In the embodiment of the function initiating circuitry shown in schematic form in FIG. 12, still another, second, phototransistor 20e is employed. This phototransistor is situated at a physically distinct, displaced location upon the unit 10 (shown in FIG. 3) containing the smoke detector 50 from the location of phototransistor 20d. If, by occurrence of ambient light or by intentional illumination, is placed into conduction, no actuation of either phototransistor 20d or switch 20 will suffice to develop greater than approximately zero volts on electrode 17. Thus, the conduction of phototransistor 20e disables both the manually or remotely initiated test function. Conversely, when the phototransistor 20e is not subject to a high level of illumination, and is accordingly non-conducting, conduction of current from positive voltage supply B+ through resistor 19 may be enabled either through phototransistor 20d or switch 20. This conduction will raise the voltage upon electrodes 17 and 15, and cause smoke detector 50 to alarm.
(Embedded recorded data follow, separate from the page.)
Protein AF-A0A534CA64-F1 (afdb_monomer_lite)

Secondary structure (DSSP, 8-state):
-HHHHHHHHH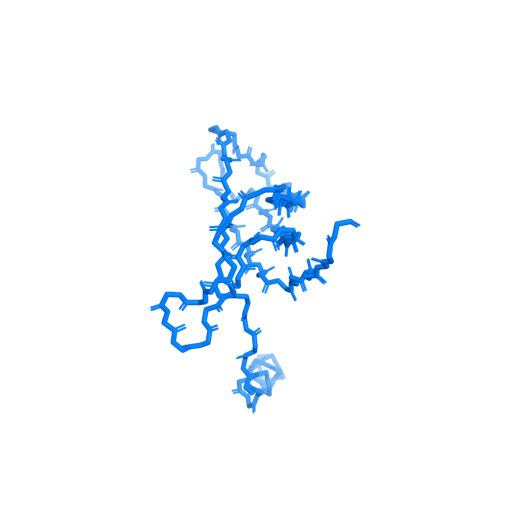HTTS-----S-------S--PPTT-EEEEEEEEEESS--SS-SSTT----TTEEEEEEEEEEEEETTEEEEEE---EEEE---

Sequence (93 aa):
MRVGVALLAACVAMQARAQTDEIQVYDAQIAAPGVLNLTWHDNFTPSGQQTAATPGLLMPHHTLNGVPEWGYGVTRWFEAGLYLPLYSVTGDG

Foldseek 3Di:
DVVVVVVVVVVVPDDDDAAQDDDDDDDPDADAAADKDKDKDKDQDCAFAPDAPDPPHDGRHRKIWMKIKIWHHNHPNDIDIDIGRDDMDHDPD

pLDDT: mean 83.15, std 14.49, range [47.47, 98.25]

Radius of gyration: 17.21 Å; chains: 1; bounding box: 36×35×47 Å

Structure (mmCIF, N/CA/C/O backbone):
data_AF-A0A534CA64-F1
#
_entry.id   AF-A0A534CA64-F1
#
loop_
_atom_site.group_PDB
_atom_site.id
_atom_site.type_symbol
_atom_site.label_atom_id
_atom_site.label_alt_id
_atom_site.label_comp_id
_atom_site.label_asym_id
_atom_site.label_entity_id
_atom_site.label_seq_id
_atom_site.pdbx_PDB_ins_code
_atom_site.Cartn_x
_atom_site.Cartn_y
_atom_site.Cartn_z
_atom_site.occupancy
_atom_site.B_iso_or_equiv
_atom_site.auth_seq_id
_atom_site.auth_comp_id
_atom_site.auth_asym_id
_atom_site.auth_atom_id
_atom_site.pdbx_PDB_model_num
ATOM 1 N N . MET A 1 1 ? -4.135 -19.362 23.435 1.00 51.38 1 MET A N 1
ATOM 2 C CA . MET A 1 1 ? -2.956 -18.466 23.352 1.00 51.38 1 MET A CA 1
ATOM 3 C C . MET A 1 1 ? -1.770 -19.063 22.588 1.00 51.38 1 MET A C 1
ATOM 5 O O . MET A 1 1 ? -1.203 -18.365 21.768 1.00 51.38 1 MET A O 1
ATOM 9 N N . ARG A 1 2 ? -1.403 -20.340 22.787 1.00 48.78 2 ARG A N 1
ATOM 10 C CA . ARG A 1 2 ? -0.213 -20.945 22.143 1.00 48.78 2 ARG A CA 1
ATOM 11 C C . ARG A 1 2 ? -0.339 -21.189 20.628 1.00 48.78 2 ARG A C 1
ATOM 13 O O . ARG A 1 2 ? 0.639 -21.036 19.912 1.00 48.78 2 ARG A O 1
ATOM 20 N N . VAL A 1 3 ? -1.545 -21.492 20.141 1.00 51.97 3 VAL A N 1
ATOM 21 C CA . VAL A 1 3 ? -1.810 -21.710 18.702 1.00 51.97 3 VAL A CA 1
ATOM 22 C C . VAL A 1 3 ? -1.712 -20.407 17.894 1.00 51.97 3 VAL A C 1
ATOM 24 O O . VAL A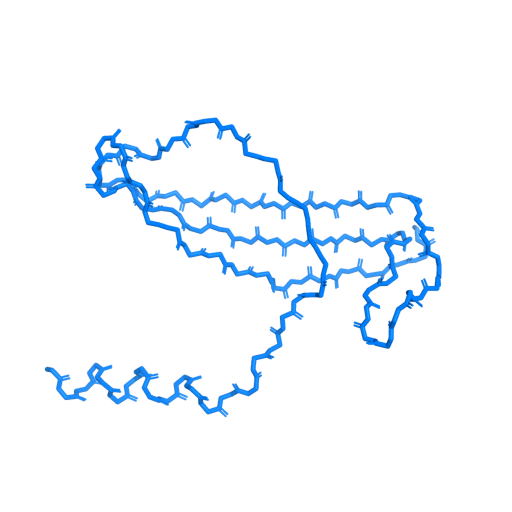 1 3 ? -1.162 -20.407 16.800 1.00 51.97 3 VAL A O 1
ATOM 27 N N . GLY A 1 4 ? -2.163 -19.279 18.457 1.00 47.47 4 GLY A N 1
ATOM 28 C CA . GLY A 1 4 ? -2.082 -17.968 17.794 1.00 47.47 4 GLY A CA 1
ATOM 29 C C . GLY A 1 4 ? -0.647 -17.457 17.629 1.00 47.47 4 GLY A C 1
ATOM 30 O O . GLY A 1 4 ? -0.316 -16.879 16.602 1.00 47.47 4 GLY A O 1
ATOM 31 N N . VAL A 1 5 ? 0.227 -17.743 18.600 1.00 55.56 5 VAL A N 1
ATOM 32 C CA . VAL A 1 5 ? 1.663 -17.413 18.520 1.00 55.56 5 VAL A CA 1
ATOM 33 C C . VAL A 1 5 ? 2.371 -18.252 17.449 1.00 55.56 5 VAL A C 1
ATOM 35 O O . VAL A 1 5 ? 3.228 -17.737 16.738 1.00 55.56 5 VAL A O 1
ATOM 38 N N . ALA A 1 6 ? 1.987 -19.522 17.288 1.00 54.03 6 ALA A N 1
ATOM 39 C CA . ALA A 1 6 ? 2.568 -20.405 16.277 1.00 54.03 6 ALA A CA 1
ATOM 40 C C . ALA A 1 6 ? 2.199 -19.993 14.837 1.00 54.03 6 ALA A C 1
ATOM 42 O O . ALA A 1 6 ? 3.047 -20.063 13.951 1.00 54.03 6 ALA A O 1
ATOM 43 N N . LEU A 1 7 ? 0.970 -19.511 14.610 1.00 54.31 7 LEU A N 1
ATOM 44 C CA . LEU A 1 7 ? 0.539 -18.977 13.309 1.00 54.31 7 LEU A CA 1
ATOM 45 C C . LEU A 1 7 ? 1.255 -17.666 12.954 1.00 54.31 7 LEU A C 1
ATOM 47 O O . LEU A 1 7 ? 1.703 -17.514 11.822 1.00 54.31 7 LEU A O 1
ATOM 51 N N . LEU A 1 8 ? 1.435 -16.759 13.923 1.00 55.84 8 LEU A N 1
ATOM 52 C CA . LEU A 1 8 ? 2.200 -15.525 13.707 1.00 55.84 8 LEU A CA 1
ATOM 53 C C . LEU A 1 8 ? 3.666 -15.816 13.348 1.00 55.84 8 LEU A C 1
ATOM 55 O O . LEU A 1 8 ? 4.215 -15.176 12.460 1.00 55.84 8 LEU A O 1
ATOM 59 N N . ALA A 1 9 ? 4.290 -16.795 14.012 1.00 56.38 9 ALA A N 1
ATOM 60 C CA . ALA A 1 9 ? 5.687 -17.164 13.779 1.00 56.38 9 ALA A CA 1
ATOM 61 C C . ALA A 1 9 ? 5.917 -17.860 12.424 1.00 56.38 9 ALA A C 1
ATOM 63 O O . ALA A 1 9 ? 6.978 -17.691 11.827 1.00 56.38 9 ALA A O 1
ATOM 64 N N . ALA A 1 10 ? 4.933 -18.607 11.911 1.00 56.19 10 ALA A N 1
ATOM 65 C CA . ALA A 1 10 ? 5.035 -19.276 10.613 1.00 56.19 10 ALA A CA 1
ATOM 66 C C . ALA A 1 10 ? 5.042 -18.288 9.428 1.00 56.19 10 ALA A C 1
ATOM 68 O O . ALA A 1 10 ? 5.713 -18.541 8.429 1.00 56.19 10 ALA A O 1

The enablement of such a current through phototransistor 20d may result from intentional continuous illumination by light source 8, and is not dependent upon any intermittent or pulsed illumination. A common scenario where the embodiment of the circuit shown in FIG. 12 might be actuated to remotely initiate some function, typically a test, is to maintain the phototransistor 20e in darkened ambient light conditions such as a dark room while a directed light beam, such as from a flashlight, is directed to illuminate only phototransistor 20d.
It should be understood from the discussion of all embodiments of the function initiating circuitry in accordance with the present invention that such circuitry is not required to be exclusively used to cause an occurrence, such as the sounding of a smoke alarm, but may also, equivalently, be used to cause suspension or termination of an ongoing occurrence, such as the undesired sounding of the same smoke alarm. Thus the function initiated may be either on enablement or a disablement of another, primary, function. The enablement or disablement may be temporary or, with incorporation of a bistable latch, permanent. Indeed, it may be envisioned that two separate and distinct function-initiating circuits in accordance with the present invention could be incorporated in a single device--one to actuate the device to assume a first, test, mode of operation and the other circuit to actuate the device to reassume a second, operational, mode of operation.
From the foregoing, it will be observed that numerous variations and modifications may be effected without departing from the spirit and scope of the novel concept of the invention. It is to be understood that no limitation with respect to the specific apparatus illustrated herein is intended or should be inferred. It is, of course, intended to cover by the appended claims all such modifications as fall within the scope of the claims.